[EXCERPTED RECORDS — start]

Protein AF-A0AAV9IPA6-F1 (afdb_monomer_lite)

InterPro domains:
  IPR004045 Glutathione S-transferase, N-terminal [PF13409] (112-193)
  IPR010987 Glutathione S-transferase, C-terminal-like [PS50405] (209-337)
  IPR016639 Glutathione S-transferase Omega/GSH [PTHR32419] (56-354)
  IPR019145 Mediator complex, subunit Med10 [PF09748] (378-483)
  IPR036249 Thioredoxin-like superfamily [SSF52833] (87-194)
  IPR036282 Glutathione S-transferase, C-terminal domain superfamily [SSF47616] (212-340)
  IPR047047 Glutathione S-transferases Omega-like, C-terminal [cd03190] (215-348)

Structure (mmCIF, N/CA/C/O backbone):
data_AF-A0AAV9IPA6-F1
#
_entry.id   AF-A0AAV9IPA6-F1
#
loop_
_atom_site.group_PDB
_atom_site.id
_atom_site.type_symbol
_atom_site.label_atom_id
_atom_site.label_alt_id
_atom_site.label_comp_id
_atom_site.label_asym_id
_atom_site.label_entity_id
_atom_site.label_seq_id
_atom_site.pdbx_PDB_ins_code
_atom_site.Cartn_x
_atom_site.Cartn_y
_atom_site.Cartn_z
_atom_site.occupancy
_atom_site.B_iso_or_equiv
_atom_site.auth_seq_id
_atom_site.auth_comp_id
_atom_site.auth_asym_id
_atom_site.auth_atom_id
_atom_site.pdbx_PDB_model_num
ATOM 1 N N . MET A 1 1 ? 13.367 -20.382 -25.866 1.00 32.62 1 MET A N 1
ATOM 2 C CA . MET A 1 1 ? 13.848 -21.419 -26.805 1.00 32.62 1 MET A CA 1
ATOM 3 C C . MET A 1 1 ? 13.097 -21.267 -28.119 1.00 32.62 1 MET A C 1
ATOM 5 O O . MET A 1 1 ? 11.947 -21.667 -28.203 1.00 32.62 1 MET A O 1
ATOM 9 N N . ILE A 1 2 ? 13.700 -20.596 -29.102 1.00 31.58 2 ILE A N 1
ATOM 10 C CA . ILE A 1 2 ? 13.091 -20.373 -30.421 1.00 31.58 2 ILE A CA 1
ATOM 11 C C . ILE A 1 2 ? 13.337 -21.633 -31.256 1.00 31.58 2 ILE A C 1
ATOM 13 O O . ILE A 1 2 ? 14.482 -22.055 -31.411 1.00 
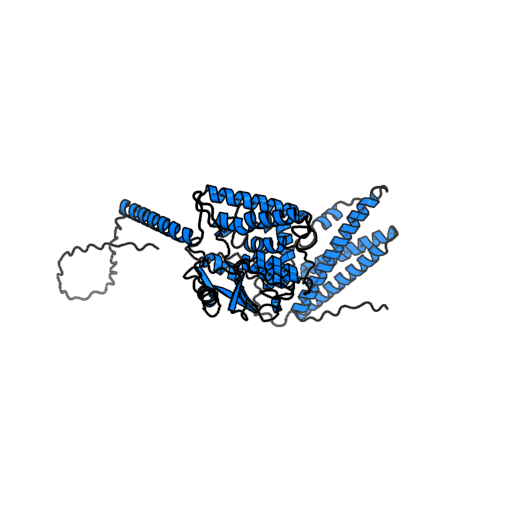31.58 2 ILE A O 1
ATOM 17 N N . ALA A 1 3 ? 12.264 -22.258 -31.741 1.00 30.27 3 ALA A N 1
ATOM 18 C CA . ALA A 1 3 ? 12.333 -23.443 -32.581 1.00 30.27 3 ALA A CA 1
ATOM 19 C C . ALA A 1 3 ? 13.067 -23.117 -33.890 1.00 30.27 3 ALA A C 1
ATOM 21 O O . ALA A 1 3 ? 12.641 -22.261 -34.665 1.00 30.27 3 ALA A O 1
ATOM 22 N N . PHE A 1 4 ? 14.178 -23.808 -34.139 1.00 36.59 4 PHE A N 1
ATOM 23 C CA . PHE A 1 4 ? 14.847 -23.790 -35.433 1.00 36.59 4 PHE A CA 1
ATOM 24 C C . PHE A 1 4 ? 13.918 -24.429 -36.471 1.00 36.59 4 PHE A C 1
ATOM 26 O O . PHE A 1 4 ? 13.769 -25.651 -36.518 1.00 36.59 4 PHE A O 1
ATOM 33 N N . GLY A 1 5 ? 13.292 -23.602 -37.310 1.00 35.09 5 GLY A N 1
ATOM 34 C CA . GLY A 1 5 ? 12.611 -24.056 -38.517 1.00 35.09 5 GLY A CA 1
ATOM 35 C C . GLY A 1 5 ? 13.618 -24.750 -39.431 1.00 35.09 5 GLY A C 1
ATOM 36 O O . GLY A 1 5 ? 14.413 -24.103 -40.107 1.00 35.09 5 GLY A O 1
ATOM 37 N N . THR A 1 6 ? 13.623 -26.080 -39.414 1.00 35.66 6 THR A N 1
ATOM 38 C CA . THR A 1 6 ? 14.478 -26.902 -40.268 1.00 35.66 6 THR A CA 1
ATOM 39 C C . THR A 1 6 ? 13.753 -27.161 -41.583 1.00 35.66 6 THR A C 1
ATOM 41 O O . THR A 1 6 ? 12.887 -28.027 -41.674 1.00 35.66 6 THR A O 1
ATOM 44 N N . VAL A 1 7 ? 14.106 -26.420 -42.633 1.00 36.31 7 VAL A N 1
ATOM 45 C CA . VAL A 1 7 ? 13.691 -26.772 -43.998 1.00 36.31 7 VAL A CA 1
ATOM 46 C C . VAL A 1 7 ? 14.534 -27.971 -44.444 1.00 36.31 7 VAL A C 1
ATOM 48 O O . VAL A 1 7 ? 15.711 -27.834 -44.775 1.00 36.31 7 VAL A O 1
ATOM 51 N N . ARG A 1 8 ? 13.951 -29.176 -44.401 1.00 38.34 8 ARG A N 1
ATOM 52 C CA . ARG A 1 8 ? 14.563 -30.413 -44.915 1.00 38.34 8 ARG A CA 1
ATOM 53 C C . ARG A 1 8 ? 14.321 -30.518 -46.420 1.00 38.34 8 ARG A C 1
ATOM 55 O O . ARG A 1 8 ? 13.198 -30.772 -46.840 1.00 38.34 8 ARG A O 1
ATOM 62 N N . VAL A 1 9 ? 15.372 -30.398 -47.228 1.00 33.69 9 VAL A N 1
ATOM 63 C CA . VAL A 1 9 ? 15.322 -30.750 -48.656 1.00 33.69 9 VAL A CA 1
ATOM 64 C C . VAL A 1 9 ? 15.932 -32.142 -48.832 1.00 33.69 9 VAL A C 1
ATOM 66 O O . VAL A 1 9 ? 17.144 -32.312 -48.716 1.00 33.69 9 VAL A O 1
ATOM 69 N N . PHE A 1 10 ? 15.096 -33.152 -49.088 1.00 32.09 10 PHE A N 1
ATOM 70 C CA . PHE A 1 10 ? 15.541 -34.497 -49.469 1.00 32.09 10 PHE A CA 1
ATOM 71 C C . PHE A 1 10 ? 15.848 -34.534 -50.973 1.00 32.09 10 PHE A C 1
ATOM 73 O O . PHE A 1 10 ? 14.968 -34.279 -51.792 1.00 32.09 10 PHE A O 1
ATOM 80 N N . LYS A 1 11 ? 17.077 -34.907 -51.352 1.00 31.31 11 LYS A N 1
ATOM 81 C CA . LYS A 1 11 ? 17.385 -35.414 -52.700 1.00 31.31 11 LYS A CA 1
ATOM 82 C C . LYS A 1 11 ? 17.477 -36.943 -52.629 1.00 31.31 11 LYS A C 1
ATOM 84 O O . LYS A 1 11 ? 18.295 -37.429 -51.850 1.00 31.31 11 LYS A O 1
ATOM 89 N N . PRO A 1 12 ? 16.701 -37.715 -53.410 1.00 35.94 12 PRO A N 1
ATOM 90 C CA . PRO A 1 12 ? 16.859 -39.159 -53.456 1.00 35.94 12 PRO A CA 1
ATOM 91 C C . PRO A 1 12 ? 17.909 -39.520 -54.514 1.00 35.94 12 PRO A C 1
ATOM 93 O O . PRO A 1 12 ? 17.744 -39.200 -55.690 1.00 35.94 12 PRO A O 1
ATOM 96 N N . THR A 1 13 ? 18.972 -40.220 -54.126 1.00 33.97 13 THR A N 1
ATOM 97 C CA . THR A 1 13 ? 19.830 -40.943 -55.074 1.00 33.97 13 THR A CA 1
ATOM 98 C C . THR A 1 13 ? 19.615 -42.445 -54.923 1.00 33.97 13 THR A C 1
ATOM 100 O O . THR A 1 13 ? 19.770 -43.030 -53.855 1.00 33.97 13 THR A O 1
ATOM 103 N N . LYS A 1 14 ? 19.187 -43.048 -56.036 1.00 36.44 14 LYS A N 1
ATOM 104 C CA . LYS A 1 14 ? 18.964 -44.478 -56.257 1.00 36.44 14 LYS A CA 1
ATOM 105 C C . LYS A 1 14 ? 20.288 -45.253 -56.189 1.00 36.44 14 LYS A C 1
ATOM 107 O O . LYS A 1 14 ? 21.220 -44.875 -56.884 1.00 36.44 14 LYS A O 1
ATOM 112 N N . SER A 1 15 ? 20.329 -46.367 -55.457 1.00 31.39 15 SER A N 1
ATOM 113 C CA . SER A 1 15 ? 20.425 -47.732 -56.018 1.00 31.39 15 SER A CA 1
ATOM 114 C C . SER A 1 15 ? 20.686 -48.739 -54.893 1.00 31.39 15 SER A C 1
ATOM 116 O O . SER A 1 15 ? 21.733 -48.707 -54.249 1.00 31.39 15 SER A O 1
ATOM 118 N N . LEU A 1 16 ? 19.736 -49.645 -54.674 1.00 32.25 16 LEU A N 1
ATOM 119 C CA . LEU A 1 16 ? 19.944 -50.877 -53.921 1.00 32.25 16 LEU A CA 1
ATOM 120 C C . LEU A 1 16 ? 20.425 -51.947 -54.905 1.00 32.25 16 LEU A C 1
ATOM 122 O O . LEU A 1 16 ? 19.693 -52.309 -55.822 1.00 32.25 16 LEU A O 1
ATOM 126 N N . THR A 1 17 ? 21.623 -52.476 -54.687 1.00 30.92 17 THR A N 1
ATOM 127 C CA . THR A 1 17 ? 22.068 -53.748 -55.269 1.00 30.92 17 THR A CA 1
ATOM 128 C C . THR A 1 17 ? 22.395 -54.698 -54.128 1.00 30.92 17 THR A C 1
ATOM 130 O O . THR A 1 17 ? 23.379 -54.512 -53.414 1.00 30.92 17 THR A O 1
ATOM 133 N N . LEU A 1 18 ? 21.534 -55.703 -53.945 1.00 32.69 18 LEU A N 1
ATOM 134 C CA . LEU A 1 18 ? 21.811 -56.874 -53.121 1.00 32.69 18 LEU A CA 1
ATOM 135 C C . LEU A 1 18 ? 22.862 -57.740 -53.824 1.00 32.69 18 LEU A C 1
ATOM 137 O O . LEU A 1 18 ? 22.663 -58.156 -54.966 1.00 32.69 18 LEU A O 1
ATOM 141 N N . HIS A 1 19 ? 23.926 -58.097 -53.110 1.00 31.64 19 HIS A N 1
ATOM 142 C CA . HIS A 1 19 ? 24.715 -59.283 -53.427 1.00 31.64 19 HIS A CA 1
ATOM 143 C C . HIS A 1 19 ? 24.796 -60.196 -52.208 1.00 31.64 19 HIS A C 1
ATOM 145 O O . HIS A 1 19 ? 25.272 -59.827 -51.137 1.00 31.64 19 HIS A O 1
ATOM 151 N N . HIS A 1 20 ? 24.265 -61.397 -52.408 1.00 34.03 20 HIS A N 1
ATOM 152 C CA . HIS A 1 20 ? 24.334 -62.536 -51.514 1.00 34.03 20 HIS A CA 1
ATOM 153 C C . HIS A 1 20 ? 25.737 -63.147 -51.616 1.00 34.03 20 HIS A C 1
ATOM 155 O O . HIS A 1 20 ? 26.164 -63.505 -52.712 1.00 34.03 20 HIS A O 1
ATOM 161 N N . CYS A 1 21 ? 26.448 -63.305 -50.498 1.00 29.92 21 CYS A N 1
ATOM 162 C CA . CYS A 1 21 ? 27.591 -64.213 -50.436 1.00 29.92 21 CYS A CA 1
ATOM 163 C C . CYS A 1 21 ? 27.729 -64.814 -49.030 1.00 29.92 21 CYS A C 1
ATOM 165 O O . CYS A 1 21 ? 27.984 -64.119 -48.048 1.00 29.92 21 CYS A O 1
ATOM 167 N N . HIS A 1 22 ? 27.530 -66.130 -48.956 1.00 36.38 22 HIS A N 1
ATOM 168 C CA . HIS A 1 22 ? 27.813 -66.983 -47.808 1.00 36.38 22 HIS A CA 1
ATOM 169 C C . HIS A 1 22 ? 29.329 -67.131 -47.608 1.00 36.38 22 HIS A C 1
ATOM 171 O O . HIS A 1 22 ? 30.002 -67.606 -48.519 1.00 36.38 22 HIS A O 1
ATOM 177 N N . LYS A 1 23 ? 29.841 -66.874 -46.394 1.00 35.38 23 LYS A N 1
ATOM 178 C CA . LYS A 1 23 ? 30.698 -67.802 -45.616 1.00 35.38 23 LYS A CA 1
ATOM 179 C C . LYS A 1 23 ? 31.225 -67.160 -44.326 1.00 35.38 23 LYS A C 1
ATOM 181 O O . LYS A 1 23 ? 31.490 -65.967 -44.251 1.00 35.38 23 LYS A O 1
ATOM 186 N N . ARG A 1 24 ? 31.352 -68.027 -43.318 1.00 39.00 24 ARG A N 1
ATOM 187 C CA . ARG A 1 24 ? 31.869 -67.832 -41.956 1.00 39.00 24 ARG A CA 1
ATOM 188 C C . ARG A 1 24 ? 33.129 -66.959 -41.896 1.00 39.00 24 ARG A C 1
ATOM 190 O O . ARG A 1 24 ? 34.109 -67.292 -42.552 1.00 39.00 24 ARG A O 1
ATOM 197 N N . CYS A 1 25 ? 33.138 -65.961 -41.012 1.00 34.56 25 CYS A N 1
ATOM 198 C CA . CYS A 1 25 ? 34.343 -65.552 -40.287 1.00 34.56 25 CYS A CA 1
ATOM 199 C C . CYS A 1 25 ? 33.975 -64.700 -39.060 1.00 34.56 25 CYS A C 1
ATOM 201 O O . CYS A 1 25 ? 33.272 -63.698 -39.181 1.00 34.56 25 CYS A O 1
ATOM 203 N N . ASN A 1 26 ? 34.457 -65.113 -37.885 1.00 42.09 26 ASN A N 1
ATOM 204 C CA . ASN A 1 26 ? 34.406 -64.350 -36.641 1.00 42.09 26 ASN A CA 1
ATOM 205 C C . ASN A 1 26 ? 35.319 -63.125 -36.761 1.00 42.09 26 ASN A C 1
ATOM 207 O O . ASN A 1 26 ? 36.529 -63.238 -36.604 1.00 42.09 26 ASN A O 1
ATOM 211 N N . HIS A 1 27 ? 34.737 -61.956 -37.007 1.00 35.28 27 HIS A N 1
ATOM 212 C CA . HIS A 1 27 ? 35.346 -60.674 -36.671 1.00 35.28 27 HIS A CA 1
ATOM 213 C C . HIS A 1 27 ? 34.236 -59.672 -36.364 1.00 35.28 27 HIS A C 1
ATOM 215 O O . HIS A 1 27 ? 33.461 -59.292 -37.241 1.00 35.28 27 HIS A O 1
ATOM 221 N N . THR A 1 28 ? 34.181 -59.213 -35.117 1.00 38.75 28 THR A N 1
ATOM 222 C CA . THR A 1 28 ? 33.456 -58.013 -34.697 1.00 38.75 28 THR A CA 1
ATOM 223 C C . THR A 1 28 ? 34.070 -56.802 -35.406 1.00 38.75 28 THR A C 1
ATOM 225 O O . THR A 1 28 ? 34.946 -56.118 -34.887 1.00 38.75 28 THR A O 1
ATOM 228 N N . ARG A 1 29 ? 33.636 -56.534 -36.643 1.00 34.91 29 ARG A N 1
ATOM 229 C CA . ARG A 1 29 ? 33.844 -55.234 -37.285 1.00 34.91 29 ARG A CA 1
ATOM 230 C C . ARG A 1 29 ? 32.872 -54.254 -36.641 1.00 34.91 29 ARG A C 1
ATOM 232 O O . ARG A 1 29 ? 31.683 -54.273 -36.946 1.00 34.91 29 ARG A O 1
ATOM 239 N N . GLY A 1 30 ? 33.376 -53.405 -35.750 1.00 38.44 30 GLY A N 1
ATOM 240 C CA . GLY A 1 30 ? 32.644 -52.224 -35.308 1.00 38.44 30 GLY A CA 1
ATOM 241 C C . GLY A 1 30 ? 32.3
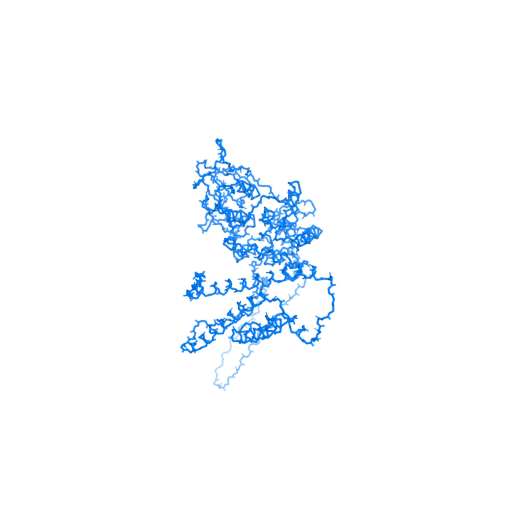28 -51.349 -36.520 1.00 38.44 30 GLY A C 1
ATOM 242 O O . GLY A 1 30 ? 33.223 -50.733 -37.096 1.00 38.44 30 GLY A O 1
ATOM 243 N N . ILE A 1 31 ? 31.062 -51.315 -36.933 1.00 38.34 31 ILE A N 1
ATOM 244 C CA . ILE A 1 31 ? 30.577 -50.351 -37.918 1.00 38.34 31 ILE A CA 1
ATOM 245 C C . ILE A 1 31 ? 30.437 -49.024 -37.172 1.00 38.34 31 ILE A C 1
ATOM 247 O O . ILE A 1 31 ? 29.416 -48.749 -36.548 1.00 38.34 31 ILE A O 1
ATOM 251 N N . THR A 1 32 ? 31.474 -48.191 -37.210 1.00 40.66 32 THR A N 1
ATOM 252 C CA . THR A 1 32 ? 31.323 -46.775 -36.873 1.00 40.66 32 THR A CA 1
ATOM 253 C C . THR A 1 32 ? 30.579 -46.106 -38.023 1.00 40.66 32 THR A C 1
ATOM 255 O O . THR A 1 32 ? 31.164 -45.676 -39.016 1.00 40.66 32 THR A O 1
ATOM 258 N N . ALA A 1 33 ? 29.253 -46.040 -37.913 1.00 41.75 33 ALA A N 1
ATOM 259 C CA . ALA A 1 33 ? 28.459 -45.180 -38.774 1.00 41.75 33 ALA A CA 1
ATOM 260 C C . ALA A 1 33 ? 28.857 -43.725 -38.478 1.00 41.75 33 ALA A C 1
ATOM 262 O O . ALA A 1 33 ? 28.440 -43.142 -37.478 1.00 41.75 33 ALA A O 1
ATOM 263 N N . LYS A 1 34 ? 29.698 -43.127 -39.332 1.00 46.12 34 LYS A N 1
ATOM 264 C CA . LYS A 1 34 ? 29.880 -41.673 -39.348 1.00 46.12 34 LYS A CA 1
ATOM 265 C C . LYS A 1 34 ? 28.544 -41.064 -39.767 1.00 46.12 34 LYS A C 1
ATOM 267 O O . LYS A 1 34 ? 28.234 -41.016 -40.955 1.00 46.12 34 LYS A O 1
ATOM 272 N N . LEU A 1 35 ? 27.754 -40.620 -38.789 1.00 42.22 35 LEU A N 1
ATOM 273 C CA . LEU A 1 35 ? 26.633 -39.719 -39.039 1.00 42.22 35 LEU A CA 1
ATOM 274 C C . LEU A 1 35 ? 27.162 -38.548 -39.884 1.00 42.22 35 LEU A C 1
ATOM 276 O O . LEU A 1 35 ? 28.205 -37.980 -39.534 1.00 42.22 35 LEU A O 1
ATOM 280 N N . PRO A 1 36 ? 26.512 -38.198 -41.007 1.00 43.47 36 PRO A N 1
ATOM 281 C CA . PRO A 1 36 ? 26.947 -37.063 -41.801 1.00 43.47 36 PRO A CA 1
ATOM 282 C C . PRO A 1 36 ? 26.940 -35.827 -40.901 1.00 43.47 36 PRO A C 1
ATOM 284 O O . PRO A 1 36 ? 25.935 -35.528 -40.256 1.00 43.47 36 PRO A O 1
ATOM 287 N N . ARG A 1 37 ? 28.072 -35.112 -40.834 1.00 45.66 37 ARG A N 1
ATOM 288 C CA . ARG A 1 37 ? 28.117 -33.779 -40.224 1.00 45.66 37 ARG A CA 1
ATOM 289 C C . ARG A 1 37 ? 27.160 -32.901 -41.020 1.00 45.66 37 ARG A C 1
ATOM 291 O O . ARG A 1 37 ? 27.489 -32.456 -42.116 1.00 45.66 37 ARG A O 1
ATOM 298 N N . ILE A 1 38 ? 25.969 -32.684 -40.473 1.00 42.28 38 ILE A N 1
ATOM 299 C CA . ILE A 1 38 ? 25.014 -31.722 -41.002 1.00 42.28 38 ILE A CA 1
ATOM 300 C C . ILE A 1 38 ? 25.655 -30.352 -40.792 1.00 42.28 38 ILE A C 1
ATOM 302 O O . ILE A 1 38 ? 25.685 -29.833 -39.678 1.00 42.28 38 ILE A O 1
ATOM 306 N N . GLN A 1 39 ? 26.217 -29.780 -41.856 1.00 46.59 39 GLN A N 1
ATOM 307 C CA . GLN A 1 39 ? 26.531 -28.360 -41.872 1.00 46.59 39 GLN A CA 1
ATOM 308 C C . GLN A 1 39 ? 25.197 -27.620 -41.861 1.00 46.59 39 GLN A C 1
ATOM 310 O O . GLN A 1 39 ? 24.517 -27.508 -42.880 1.00 46.59 39 GLN A O 1
ATOM 315 N N . VAL A 1 40 ? 24.794 -27.159 -40.678 1.00 48.81 40 VAL A N 1
ATOM 316 C CA . VAL A 1 40 ? 23.739 -26.160 -40.551 1.00 48.81 40 VAL A CA 1
ATOM 317 C C . VAL A 1 40 ? 24.254 -24.931 -41.290 1.00 48.81 40 VAL A C 1
ATOM 319 O O . VAL A 1 40 ? 25.148 -24.242 -40.802 1.00 48.81 40 VAL A O 1
ATOM 322 N N . LEU A 1 41 ? 23.734 -24.690 -42.493 1.00 48.41 41 LEU A N 1
ATOM 323 C CA . LEU A 1 41 ? 23.892 -23.424 -43.198 1.00 48.41 41 LEU A CA 1
ATOM 324 C C . LEU A 1 41 ? 23.253 -22.349 -42.314 1.00 48.41 41 LEU A C 1
ATOM 326 O O . LEU A 1 41 ? 22.055 -22.086 -42.389 1.00 48.41 41 LEU A O 1
ATOM 330 N N . GLN A 1 42 ? 24.047 -21.766 -41.417 1.00 54.94 42 GLN A N 1
ATOM 331 C CA . GLN A 1 42 ? 23.682 -20.547 -40.718 1.00 54.94 42 GLN A CA 1
ATOM 332 C C . GLN A 1 42 ? 23.647 -19.453 -41.772 1.00 54.94 42 GLN A C 1
ATOM 334 O O . GLN A 1 42 ? 24.676 -18.883 -42.109 1.00 54.94 42 GLN A O 1
ATOM 339 N N . ILE A 1 43 ? 22.470 -19.210 -42.341 1.00 62.78 43 ILE A N 1
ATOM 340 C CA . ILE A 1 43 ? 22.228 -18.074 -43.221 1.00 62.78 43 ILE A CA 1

[EXCERPTED RECORDS — finish]

> WHAT TO PRODUCE: The word "like" appears in some lines of the data. Copy every one of those lines.

> RESULT FOR THIS TASK:
  IPR010987 Glutathione S-transferase, C-terminal-like [PS50405] (209-337)
  IPR036249 Thioredoxin-like superfamily [SSF52833] (87-194)
  IPR047047 Glutathione S-transferases Omega-like, C-terminal [cd03190] (215-348)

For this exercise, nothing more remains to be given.